Just to confirm that the ppp_write will be in the middle of the path to the TTY write.

What happens here is that, after the MS-CHAP authentication, MPPE is ready to get its encryption key derived from the credentials and initialize its cypher.

So it does that as part of transferring its first data frame on the link.

BUT… the crypto_ahash_digest called to calculate a SHA-1 hash, goes through some tegra_se_sha_digest call, which I take is an optimization from nVidia to do some cryptographic operations taking advantage of Jetson hardware, but those functions end up trying to allocate memory in a way that sleeps, and the BUG check in vmalloc tests to be sure that it is not being called from interrupt context.

Regarding our version of L4T, unfortunately, those Jetsons are in a satellite and we have no way to reflash them… tried all possible ways to run the flash from one Jetson to another, but seems that some of the flash utility binaries are just intel 32-bit executables with no ARM versions for them, and qemu is not in good shape when running an intel guest in an ARM host, so I am a bit stuck with that version for a while…
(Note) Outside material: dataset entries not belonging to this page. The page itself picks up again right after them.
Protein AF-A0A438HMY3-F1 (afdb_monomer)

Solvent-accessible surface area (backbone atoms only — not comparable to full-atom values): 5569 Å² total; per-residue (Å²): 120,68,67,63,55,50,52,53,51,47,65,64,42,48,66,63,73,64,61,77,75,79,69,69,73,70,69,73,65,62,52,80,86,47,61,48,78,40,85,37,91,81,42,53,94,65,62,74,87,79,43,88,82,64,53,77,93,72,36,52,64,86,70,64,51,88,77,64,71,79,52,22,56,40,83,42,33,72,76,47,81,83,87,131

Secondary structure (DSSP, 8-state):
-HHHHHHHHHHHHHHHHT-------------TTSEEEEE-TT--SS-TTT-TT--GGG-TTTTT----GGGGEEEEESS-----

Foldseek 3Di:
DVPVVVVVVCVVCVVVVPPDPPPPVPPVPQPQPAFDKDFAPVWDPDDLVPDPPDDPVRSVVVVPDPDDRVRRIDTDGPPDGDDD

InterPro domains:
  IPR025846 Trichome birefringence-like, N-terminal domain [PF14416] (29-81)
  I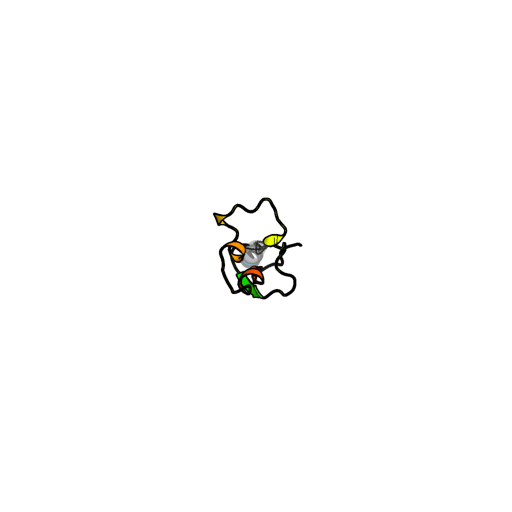PR029962 Trichome birefringence-like family [PTHR32285] (13-84)

Radius of gyration: 29.43 Å; Cα contacts (8 Å, |Δi|>4): 60; chains: 1; bounding box: 67×23×75 Å

Structure (mmCIF, N/CA/C/O backbone):
data_AF-A0A438HMY3-F1
#
_entry.id   AF-A0A438HMY3-F1
#
loop_
_atom_site.group_PDB
_atom_site.id
_atom_site.type_symbol
_atom_site.label_atom_id
_atom_site.label_alt_id
_atom_site.label_comp_id
_atom_site.label_asym_id
_atom_site.label_entity_id
_atom_site.label_seq_id
_atom_site.pdbx_PDB_ins_code
_atom_site.Cartn_x
_atom_site.Cartn_y
_atom_site.Cartn_z
_atom_site.occupancy
_atom_site.B_iso_or_equiv
_atom_site.auth_seq_id
_atom_site.auth_comp_id
_atom_site.auth_asym_id
_atom_site.auth_atom_id
_atom_site.pdbx_PDB_model_num
ATOM 1 N N . MET A 1 1 ? 49.727 8.866 -55.919 1.00 60.78 1 MET A N 1
ATOM 2 C CA . MET A 1 1 ? 48.603 7.898 -55.929 1.00 60.78 1 MET A CA 1
ATOM 3 C C . MET A 1 1 ? 48.288 7.340 -54.537 1.00 60.78 1 MET A C 1
ATOM 5 O O . MET A 1 1 ? 47.113 7.209 -54.237 1.00 60.78 1 MET A O 1
ATOM 9 N N . GLY A 1 2 ? 49.274 7.098 -53.659 1.00 63.53 2 GLY A N 1
ATOM 10 C CA . GLY A 1 2 ? 49.019 6.576 -52.301 1.00 63.53 2 GLY A CA 1
ATOM 11 C C . GLY A 1 2 ? 48.284 7.523 -51.336 1.00 63.53 2 GLY A C 1
ATOM 12 O O . GLY A 1 2 ? 47.389 7.082 -50.631 1.00 63.53 2 GLY A O 1
ATOM 13 N N . SER A 1 3 ? 48.593 8.828 -51.347 1.00 68.81 3 SER A N 1
ATOM 14 C CA . SER A 1 3 ? 48.039 9.790 -50.366 1.00 68.81 3 SER A CA 1
ATOM 15 C C . SER A 1 3 ? 46.538 10.086 -50.550 1.00 68.81 3 SER A C 1
ATOM 17 O O . SER A 1 3 ? 45.775 10.181 -49.592 1.00 68.81 3 SER A O 1
ATOM 19 N N . PHE A 1 4 ? 46.070 10.159 -51.798 1.00 74.19 4 PHE A N 1
ATOM 20 C CA . PHE A 1 4 ? 44.640 10.333 -52.077 1.00 74.19 4 PHE A CA 1
ATOM 21 C C . PHE A 1 4 ? 43.832 9.099 -51.669 1.00 74.19 4 PHE A C 1
ATOM 23 O O . PHE A 1 4 ? 42.754 9.239 -51.103 1.00 74.19 4 PHE A O 1
ATOM 30 N N . ALA A 1 5 ? 44.380 7.899 -51.885 1.00 75.31 5 ALA A N 1
ATOM 31 C CA . ALA A 1 5 ? 43.742 6.657 -51.461 1.00 75.31 5 ALA A CA 1
ATOM 32 C C . ALA A 1 5 ? 43.621 6.569 -49.930 1.00 75.31 5 ALA A C 1
ATOM 34 O O . ALA A 1 5 ? 42.588 6.135 -49.431 1.00 75.31 5 ALA A O 1
ATOM 35 N N . THR A 1 6 ? 44.622 7.047 -49.180 1.00 70.88 6 THR A N 1
ATOM 36 C CA . THR A 1 6 ? 44.556 7.092 -47.710 1.00 70.88 6 THR A CA 1
ATOM 37 C C . THR A 1 6 ? 43.560 8.130 -47.203 1.00 70.88 6 THR A C 1
ATOM 39 O O . THR A 1 6 ? 42.819 7.842 -46.273 1.00 70.88 6 THR A O 1
ATOM 42 N N . ILE A 1 7 ? 43.483 9.311 -47.826 1.00 76.19 7 ILE A N 1
ATOM 43 C CA . ILE A 1 7 ? 42.516 10.351 -47.438 1.00 76.19 7 ILE A CA 1
ATOM 44 C C . ILE A 1 7 ? 41.083 9.879 -47.704 1.00 76.19 7 ILE A C 1
ATOM 46 O O . ILE A 1 7 ? 40.223 10.023 -46.841 1.00 76.19 7 ILE A O 1
ATOM 50 N N . VAL A 1 8 ? 40.830 9.259 -48.860 1.00 77.62 8 VAL A N 1
ATOM 51 C CA . VAL A 1 8 ? 39.514 8.690 -49.192 1.00 77.62 8 VAL A CA 1
ATOM 52 C C . VAL A 1 8 ? 39.162 7.540 -48.244 1.00 77.62 8 VAL A C 1
ATOM 54 O O . VAL A 1 8 ? 38.040 7.488 -47.753 1.00 77.62 8 VAL A O 1
ATOM 57 N N . ALA A 1 9 ? 40.117 6.668 -47.906 1.00 77.25 9 ALA A N 1
ATOM 58 C CA . ALA A 1 9 ? 39.898 5.602 -46.928 1.00 77.25 9 ALA A CA 1
ATOM 59 C C . ALA A 1 9 ? 39.564 6.148 -45.530 1.00 77.25 9 ALA A C 1
ATOM 61 O O . ALA A 1 9 ? 38.661 5.634 -44.877 1.00 77.25 9 ALA A O 1
ATOM 62 N N . VAL A 1 10 ? 40.233 7.218 -45.087 1.00 75.50 10 VAL A N 1
ATOM 63 C CA . VAL A 1 10 ? 39.941 7.877 -43.806 1.00 75.50 10 VAL A CA 1
ATOM 64 C C . VAL A 1 10 ? 38.565 8.545 -43.842 1.00 75.50 10 VAL A C 1
ATOM 66 O O . VAL A 1 10 ? 37.774 8.323 -42.938 1.00 75.50 10 VAL A O 1
ATOM 69 N N . LEU A 1 11 ? 38.219 9.285 -44.899 1.00 76.00 11 LEU A N 1
ATOM 70 C CA . LEU A 1 11 ? 36.907 9.937 -45.029 1.00 76.00 11 LEU A CA 1
ATOM 71 C C . LEU A 1 11 ? 35.736 8.944 -45.080 1.00 76.00 11 LEU A C 1
ATOM 73 O O . LEU A 1 11 ? 34.652 9.268 -44.606 1.00 76.00 11 LEU A O 1
ATOM 77 N N . LEU A 1 12 ? 35.948 7.740 -45.619 1.00 76.12 12 LEU A N 1
ATOM 78 C CA . LEU A 1 12 ? 34.946 6.671 -45.643 1.00 76.12 12 LEU A CA 1
ATOM 79 C C . LEU A 1 12 ? 34.905 5.861 -44.333 1.00 76.12 12 LEU A C 1
ATOM 81 O O . LEU A 1 12 ? 33.849 5.349 -43.973 1.00 76.12 12 LEU A O 1
ATOM 85 N N . ALA A 1 13 ? 36.018 5.770 -43.597 1.00 70.00 13 ALA A N 1
ATOM 86 C CA . ALA A 1 13 ? 36.098 5.057 -42.319 1.00 70.00 13 ALA A CA 1
ATOM 87 C C . ALA A 1 13 ? 35.725 5.921 -41.098 1.00 70.00 13 ALA A C 1
ATOM 89 O O . ALA A 1 13 ? 35.272 5.388 -40.092 1.00 70.00 13 ALA A O 1
ATOM 90 N N . VAL A 1 14 ? 35.866 7.248 -41.165 1.00 68.94 14 VAL A N 1
ATOM 91 C CA . VAL A 1 14 ? 35.445 8.187 -40.106 1.00 68.94 14 VAL A CA 1
ATOM 92 C C . VAL A 1 14 ? 33.947 8.082 -39.770 1.00 68.94 14 VAL A C 1
ATOM 94 O O . VAL A 1 14 ? 33.641 7.973 -38.585 1.00 68.94 14 VAL A O 1
ATOM 97 N N . PRO A 1 15 ? 32.998 8.023 -40.728 1.00 68.19 15 PRO A N 1
ATOM 98 C CA . PRO A 1 15 ? 31.590 7.781 -40.401 1.00 68.19 15 PRO A CA 1
ATOM 99 C C . PRO A 1 15 ? 31.335 6.378 -39.816 1.00 68.19 15 PRO A C 1
ATOM 101 O O . PRO A 1 15 ? 30.366 6.209 -39.084 1.00 68.19 15 PRO A O 1
ATOM 104 N N . PHE A 1 16 ? 32.219 5.400 -40.067 1.00 63.06 16 PHE A N 1
ATOM 105 C CA . PHE A 1 16 ? 32.171 4.060 -39.462 1.00 63.06 16 PHE A CA 1
ATOM 106 C C . PHE A 1 16 ? 32.714 4.049 -38.019 1.00 63.06 16 PHE A C 1
ATOM 108 O O . PHE A 1 16 ? 32.183 3.359 -37.156 1.00 63.06 16 PHE A O 1
ATOM 115 N N . LEU A 1 17 ? 33.736 4.863 -37.724 1.00 63.12 17 LEU A N 1
ATOM 116 C CA . LEU A 1 17 ? 34.277 5.069 -36.371 1.00 63.12 17 LEU A CA 1
ATOM 117 C C . LEU A 1 17 ? 33.394 5.990 -35.511 1.00 63.12 17 LEU A C 1
ATOM 119 O O . LEU A 1 17 ? 33.433 5.909 -34.286 1.00 63.12 17 LEU A O 1
ATOM 123 N N . CYS A 1 18 ? 32.578 6.839 -36.142 1.00 63.59 18 CYS A N 1
ATOM 124 C CA . CYS A 1 18 ? 31.557 7.659 -35.487 1.00 63.59 18 CYS A CA 1
ATOM 125 C C . CYS A 1 18 ? 30.201 6.950 -35.338 1.00 63.59 18 CYS A C 1
ATOM 127 O O . CYS A 1 18 ? 29.211 7.611 -35.017 1.00 63.59 18 CYS A O 1
ATOM 129 N N . GLN A 1 19 ? 30.125 5.627 -35.524 1.00 61.28 19 GLN A N 1
ATOM 130 C CA . GLN A 1 19 ? 28.944 4.867 -35.130 1.00 61.28 19 GLN A CA 1
ATOM 131 C C . GLN A 1 19 ? 28.930 4.750 -33.598 1.00 61.28 19 GL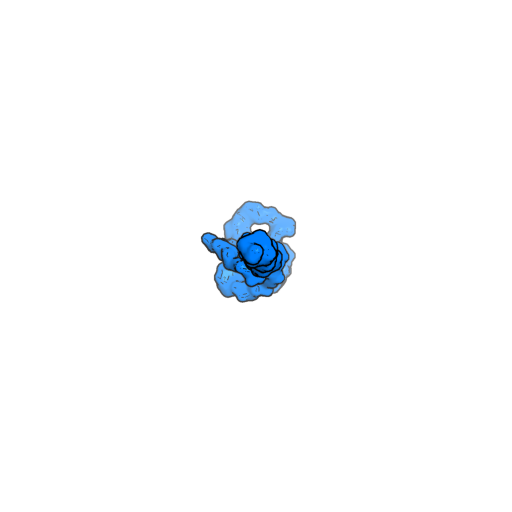N A C 1
ATOM 133 O O . GLN A 1 19 ? 29.410 3.792 -32.998 1.00 61.28 19 GLN A O 1
ATOM 138 N N . VAL A 1 20 ? 28.418 5.812 -32.973 1.00 60.72 20 VAL A N 1
ATOM 139 C CA . VAL A 1 20 ? 27.975 5.854 -31.584 1.00 60.72 20 VAL A CA 1
ATOM 140 C C . VAL A 1 20 ? 27.042 4.668 -31.370 1.00 60.72 20 VAL A C 1
ATOM 142 O O . VAL A 1 20 ? 25.890 4.702 -31.783 1.00 60.72 20 VAL A O 1
ATOM 145 N N . ASP A 1 21 ? 27.518 3.632 -30.693 1.00 56.88 21 ASP A N 1
ATOM 146 C CA . ASP A 1 21 ? 26.640 2.830 -29.851 1.00 56.88 21 ASP A CA 1
ATOM 147 C C . ASP A 1 21 ? 27.045 3.137 -28.414 1.00 56.88 21 ASP A C 1
ATOM 149 O O . ASP A 1 21 ? 27.603 2.328 -27.672 1.00 56.88 21 ASP A O 1
ATOM 153 N N . GLY A 1 22 ? 26.767 4.384 -28.025 1.00 55.38 22 GLY A N 1
ATOM 154 C CA . GLY A 1 22 ? 26.383 4.653 -26.657 1.00 55.38 22 GLY A CA 1
ATOM 155 C C . GLY A 1 22 ? 25.114 3.856 -26.397 1.00 55.38 22 GLY A C 1
ATOM 156 O O . GLY A 1 22 ? 24.029 4.427 -26.332 1.00 55.38 22 GLY A O 1
ATOM 157 N N . ARG A 1 23 ? 25.252 2.538 -26.213 1.00 51.94 23 ARG A N 1
ATOM 158 C CA . ARG A 1 23 ? 24.330 1.795 -25.378 1.00 51.94 23 ARG A CA 1
ATOM 159 C C . ARG A 1 23 ? 24.497 2.429 -24.013 1.00 51.94 23 ARG A C 1
ATOM 161 O O . ARG A 1 23 ? 25.255 1.953 -23.171 1.00 51.94 23 ARG A O 1
ATOM 168 N N . ILE A 1 24 ? 23.747 3.504 -23.777 1.00 56.50 24 ILE A N 1
ATOM 169 C CA . ILE A 1 24 ? 23.055 3.609 -22.512 1.00 56.50 24 ILE A CA 1
ATOM 170 C C . ILE A 1 24 ? 22.369 2.255 -22.441 1.00 56.50 24 ILE A C 1
ATOM 172 O O . ILE A 1 24 ? 21.391 1.993 -23.137 1.00 56.50 24 ILE A O 1
ATOM 176 N N . SER A 1 25 ? 22.988 1.326 -21.711 1.00 53.41 25 SER A N 1
ATOM 177 C CA . SER A 1 25 ? 22.239 0.264 -21.092 1.00 53.41 25 SER A CA 1
ATOM 178 C C . SER A 1 25 ? 21.202 1.046 -20.319 1.00 53.41 25 SER A C 1
ATOM 180 O O . SER A 1 25 ? 21.474 1.558 -19.234 1.00 53.41 25 SER A O 1
ATOM 182 N N . ASN A 1 26 ? 20.042 1.237 -20.941 1.00 54.06 26 ASN A N 1
ATOM 183 C CA . ASN A 1 26 ? 18.838 1.474 -20.215 1.00 54.06 26 ASN A CA 1
ATOM 184 C C . ASN A 1 26 ? 18.720 0.159 -19.445 1.00 54.06 26 ASN A C 1
ATOM 186 O O . ASN A 1 26 ? 18.102 -0.807 -19.877 1.00 54.06 26 ASN A O 1
ATOM 190 N N . LYS A 1 27 ? 19.409 0.081 -18.301 1.00 57.66 27 LYS A N 1
ATOM 191 C CA . LYS A 1 27 ? 18.744 -0.430 -17.129 1.00 57.66 27 LYS A CA 1
ATOM 192 C C . LYS A 1 27 ? 17.541 0.490 -17.058 1.00 57.66 27 LYS A C 1
ATOM 194 O O . LYS A 1 27 ? 17.663 1.566 -16.483 1.00 57.66 27 LYS A O 1
ATOM 199 N N . GLU A 1 28 ? 16.482 0.139 -17.788 1.00 64.88 28 GLU A N 1
ATOM 200 C CA . GLU A 1 28 ? 15.165 0.706 -17.592 1.00 64.88 28 GLU A CA 1
ATOM 201 C C . GLU A 1 28 ? 14.946 0.439 -16.119 1.00 64.88 28 GLU A C 1
ATOM 203 O O . GLU A 1 28 ? 14.749 -0.701 -15.691 1.00 64.88 28 GLU A O 1
ATOM 208 N N . GLY A 1 29 ? 15.264 1.451 -15.315 1.00 78.00 29 GLY A N 1
ATOM 209 C CA . GLY A 1 29 ? 15.160 1.350 -13.883 1.00 78.00 29 GLY A CA 1
ATOM 210 C C . GLY A 1 29 ? 13.721 0.967 -13.621 1.00 78.00 29 GLY A C 1
ATOM 211 O O . GLY A 1 29 ? 12.818 1.438 -14.313 1.00 78.00 29 GLY A O 1
ATOM 212 N N . CYS A 1 30 ? 13.491 0.089 -12.655 1.00 90.44 30 CYS A N 1
ATOM 213 C CA . CYS A 1 30 ? 12.125 -0.050 -12.206 1.00 90.44 30 CYS A CA 1
ATOM 214 C C . CYS A 1 30 ? 11.767 1.228 -11.457 1.00 90.44 30 CYS A C 1
ATOM 216 O O . CYS A 1 30 ? 12.178 1.396 -10.306 1.00 90.44 30 CYS A O 1
ATOM 218 N N . ASP A 1 31 ? 11.053 2.135 -12.121 1.00 93.38 31 ASP A N 1
ATOM 219 C CA . ASP A 1 31 ? 10.388 3.218 -11.420 1.00 93.38 31 ASP A CA 1
ATOM 220 C C . ASP A 1 31 ? 9.311 2.588 -10.534 1.00 93.38 31 ASP A C 1
ATOM 222 O O . ASP A 1 31 ? 8.288 2.087 -11.000 1.00 93.38 31 ASP A O 1
ATOM 226 N N . LEU A 1 32 ? 9.585 2.554 -9.230 1.00 94.75 32 LEU A N 1
ATOM 227 C CA . LEU A 1 32 ? 8.690 1.962 -8.243 1.00 94.75 32 LEU A CA 1
ATOM 228 C C . LEU A 1 32 ? 7.408 2.781 -8.061 1.00 94.75 32 LEU A C 1
ATOM 230 O O . LEU A 1 32 ? 6.466 2.275 -7.455 1.00 94.75 32 LEU A O 1
ATOM 234 N N . PHE A 1 33 ? 7.364 4.014 -8.565 1.00 95.31 33 PHE A N 1
ATOM 235 C CA . PHE A 1 33 ? 6.235 4.931 -8.448 1.00 95.31 33 PHE A CA 1
ATOM 236 C C . PHE A 1 33 ? 5.381 4.983 -9.723 1.00 95.31 33 PHE A C 1
ATOM 238 O O . PHE A 1 33 ? 4.266 5.503 -9.675 1.00 95.31 33 PHE A O 1
ATOM 245 N N . GLU A 1 34 ? 5.842 4.393 -10.833 1.00 96.94 34 GLU A N 1
ATOM 246 C CA . GLU A 1 34 ? 5.061 4.229 -12.062 1.00 96.94 34 GLU A CA 1
ATOM 247 C C . GLU A 1 34 ? 4.415 2.836 -12.122 1.00 96.94 34 GLU A C 1
ATOM 249 O O . GLU A 1 34 ? 5.084 1.802 -12.189 1.00 96.94 34 GLU A O 1
ATOM 254 N N . GLY A 1 35 ? 3.084 2.792 -12.104 1.00 96.69 35 GLY A N 1
ATOM 255 C CA . GLY A 1 35 ? 2.352 1.535 -12.034 1.00 96.69 35 GLY A CA 1
ATOM 256 C C . GLY A 1 35 ? 0.855 1.718 -11.849 1.00 96.69 35 GLY A C 1
ATOM 257 O O . GLY A 1 35 ? 0.288 2.779 -12.116 1.00 96.69 35 GLY A O 1
ATOM 258 N N . SER A 1 36 ? 0.202 0.659 -11.382 1.00 97.94 36 SER A N 1
ATOM 259 C CA . SER A 1 36 ? -1.230 0.675 -11.088 1.00 97.94 36 SER A CA 1
ATOM 260 C C . SER A 1 36 ? -1.569 -0.178 -9.869 1.00 97.94 36 SER A C 1
ATOM 262 O O . SER A 1 36 ? -0.825 -1.078 -9.474 1.00 97.94 36 SER A O 1
ATOM 264 N N . TRP A 1 37 ? -2.719 0.112 -9.265 1.00 97.62 37 TRP A N 1
ATOM 265 C CA . TRP A 1 37 ? -3.307 -0.731 -8.232 1.00 97.62 37 TRP A CA 1
ATOM 266 C C . TRP A 1 37 ? -4.041 -1.904 -8.878 1.00 97.62 37 TRP A C 1
ATOM 268 O O . TRP A 1 37 ? -4.924 -1.707 -9.712 1.00 97.62 37 TRP A O 1
ATOM 278 N N . VAL A 1 38 ? -3.704 -3.123 -8.464 1.00 97.12 38 VAL A N 1
ATOM 279 C CA . VAL A 1 38 ? -4.346 -4.359 -8.928 1.00 97.12 38 VAL A CA 1
ATOM 280 C C . VAL A 1 38 ? -5.013 -5.071 -7.758 1.00 97.12 38 VAL A C 1
ATOM 282 O O . VAL A 1 38 ? -4.478 -5.079 -6.651 1.00 97.12 38 VAL A O 1
ATOM 285 N N . ASN A 1 39 ? -6.183 -5.667 -7.992 1.00 97.19 39 ASN A N 1
ATOM 286 C CA . ASN A 1 39 ? -6.841 -6.517 -7.001 1.00 97.19 39 ASN A CA 1
ATOM 287 C C . ASN A 1 39 ? -6.078 -7.849 -6.888 1.00 97.19 39 ASN A C 1
ATOM 289 O O . ASN A 1 39 ? -5.862 -8.522 -7.897 1.00 97.19 39 ASN A O 1
ATOM 293 N N . ASP A 1 40 ? -5.661 -8.215 -5.681 1.00 96.00 40 ASP A N 1
ATOM 294 C CA . ASP A 1 40 ? -4.870 -9.404 -5.373 1.00 96.00 40 ASP A CA 1
ATOM 295 C C . ASP A 1 40 ? -5.546 -10.188 -4.241 1.00 96.00 40 ASP A C 1
ATOM 297 O O . ASP A 1 40 ? -5.710 -9.703 -3.123 1.00 96.00 40 ASP A O 1
ATOM 301 N N . THR A 1 41 ? -5.926 -11.435 -4.521 1.00 94.38 41 THR A N 1
ATOM 302 C CA . THR A 1 41 ? -6.632 -12.296 -3.561 1.00 94.38 41 THR A CA 1
ATOM 303 C C . THR A 1 41 ? -5.758 -12.757 -2.402 1.00 94.38 41 THR A C 1
ATOM 305 O O . THR A 1 41 ? -6.283 -13.303 -1.440 1.00 94.38 41 THR A O 1
ATOM 308 N N . SER A 1 42 ? -4.433 -12.600 -2.484 1.00 93.94 42 SER A N 1
ATOM 309 C CA . SER A 1 42 ? -3.557 -12.929 -1.359 1.00 93.94 42 SER A CA 1
ATOM 310 C C . SER A 1 42 ? -3.389 -11.775 -0.365 1.00 93.94 42 SER A C 1
ATOM 312 O O . SER A 1 42 ? -2.582 -11.904 0.551 1.00 93.94 42 SER A O 1
ATOM 314 N N . TYR A 1 43 ? -4.022 -10.626 -0.604 1.00 94.38 43 TYR A N 1
ATOM 315 C CA . TYR A 1 43 ? -4.065 -9.497 0.322 1.00 94.38 43 TYR A CA 1
ATOM 316 C C . TYR A 1 43 ? -5.325 -9.584 1.201 1.00 94.38 43 TYR A C 1
ATOM 318 O O . TYR A 1 43 ? -6.314 -10.179 0.770 1.00 94.38 43 TYR A O 1
ATOM 326 N N . PRO A 1 44 ? -5.328 -8.978 2.404 1.00 94.44 44 PRO A N 1
ATOM 327 C CA . PRO A 1 44 ? -4.269 -8.149 2.995 1.00 94.44 44 PRO A CA 1
ATOM 328 C C . PRO A 1 44 ? -3.070 -8.953 3.523 1.00 94.44 44 PRO A C 1
ATOM 330 O O . PRO A 1 44 ? -3.162 -10.151 3.761 1.00 94.44 44 PRO A O 1
ATOM 333 N N . LEU A 1 45 ? -1.935 -8.275 3.733 1.00 93.00 45 LEU A N 1
ATOM 334 C CA . LEU A 1 45 ? -0.717 -8.883 4.297 1.00 93.00 45 LEU A CA 1
ATOM 335 C C . LEU A 1 45 ? -0.822 -9.186 5.802 1.00 93.00 45 LEU A C 1
ATOM 337 O O . LEU A 1 45 ? -0.024 -9.953 6.331 1.00 93.00 45 LEU A O 1
ATOM 341 N N . TYR A 1 46 ? -1.774 -8.560 6.491 1.00 91.38 46 TYR A N 1
ATOM 342 C CA . TYR A 1 46 ? -2.064 -8.764 7.907 1.00 91.38 46 TYR A CA 1
ATOM 343 C C . TYR A 1 46 ? -3.545 -8.476 8.172 1.00 91.38 46 TYR A C 1
ATOM 345 O O . TYR A 1 46 ? -4.158 -7.671 7.466 1.00 91.38 46 TYR A O 1
ATOM 353 N N . ASP A 1 47 ? -4.117 -9.104 9.200 1.00 89.38 47 ASP A N 1
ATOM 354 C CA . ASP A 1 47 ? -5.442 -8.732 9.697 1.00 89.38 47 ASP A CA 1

I’ll see if I can try the latest version you mentioned in my dev-kit to check if there is a fix for that, but I wonder if, with the information I have provided, you could check if the same function path will still try to allocate memory in the same way anyway, and if there could be a way to patch that easily… could try a patch on the running kernel and see.

Regards
David

hello david.fernandez,

could you please have modification to the tegra_se,
i.e. $TOP/public_sources/Linux_for_Tegra/source/public/kernel/nvidia/drivers/crypto/tegra-se-nvhost.c
please have a try to chang dma_alloc_attrs/dma_free_attrs to dma_alloc_coherent/dma_free_coherent
for example,

--- a/drivers/crypto/tegra-se-nvhost.c
+++ b/drivers/crypto/tegra-se-nvhost.c
@@ -1254,7 +1254,7 @@ static int tegra_se_send_sha_data(struct tegra_se_dev *se_dev,
        unsigned int total = count, val;
        u64 msg_len;

-       cmdbuf_cpuvaddr = dma_alloc_attrs(se_dev->dev->parent, SZ_4K,
+       cmdbuf_cpuvaddr = dma_alloc_coherent(se_dev->dev->parent, SZ_4K,
                                          &cmdbuf_iova, GFP_KERNEL,
                                          __DMA_ATTR(attrs));
        if (!cmdbuf_cpuvaddr) {
@@ -1264,7 +1264,7 @@ static int tegra_se_send_sha_data(struct tegra_se_dev *se_dev,

        while (total) {
                if (src_ll->data_len & SE_BUFF_SIZE_MASK) {
-                       dma_free_attrs(se_dev->dev->parent, SZ_4K,
+                       dma_free_coherent(se_dev->dev->parent, SZ_4K,
                                       cmdbuf_cpuvaddr, cmdbuf_iova,
                                       __DMA_ATTR(attrs));
                        return -EINVAL;
@@ -1347,7 +1347,7 @@ static int tegra_se_send_sha_data(struct tegra_se_dev *se_dev,
        err = tegra_se_channel_submit_gather(se_dev, cmdbuf_cpuvaddr,
                                             cmdbuf_iova, 0, cmdbuf_num_words,
                                             SHA_CB);
-       dma_free_attrs(se_dev->dev->parent, SZ_4K, cmdbuf_cpuvaddr,
+       dma_free_coherent(se_dev->dev->parent, SZ_4K, cmdbuf_cpuvaddr,
                       cmdbuf_iova, __DMA_ATTR(attrs));

if above doesn’t works,
please lower the priority, which bypasses the use of hardware implementation for SHA1.
for example,

static struct ahash_alg hash_algs[] = {
        {
                        ...
                        .cra_name = "sha1",
                        .cra_driver_name = "tegra-se-sha1",
                        .cra_priority = 300,

Thanks Jerry,

Tried the first method, but unfortunately, all patching facilities in the kernel were disabled by default, which we did not realized.

The second worked !!!
Using addresses from System.map (no kallsyms info by default), once we realized that there were two structure arrays to patch… not sure if one is some sort of backup, but both had the same driver name and all that.

At least that will keep us going until we can prepare some way of flashing the Jetsons again.

Cheers
David

This topic was automatically closed 14 days after the last reply. New replies are no longer allowed.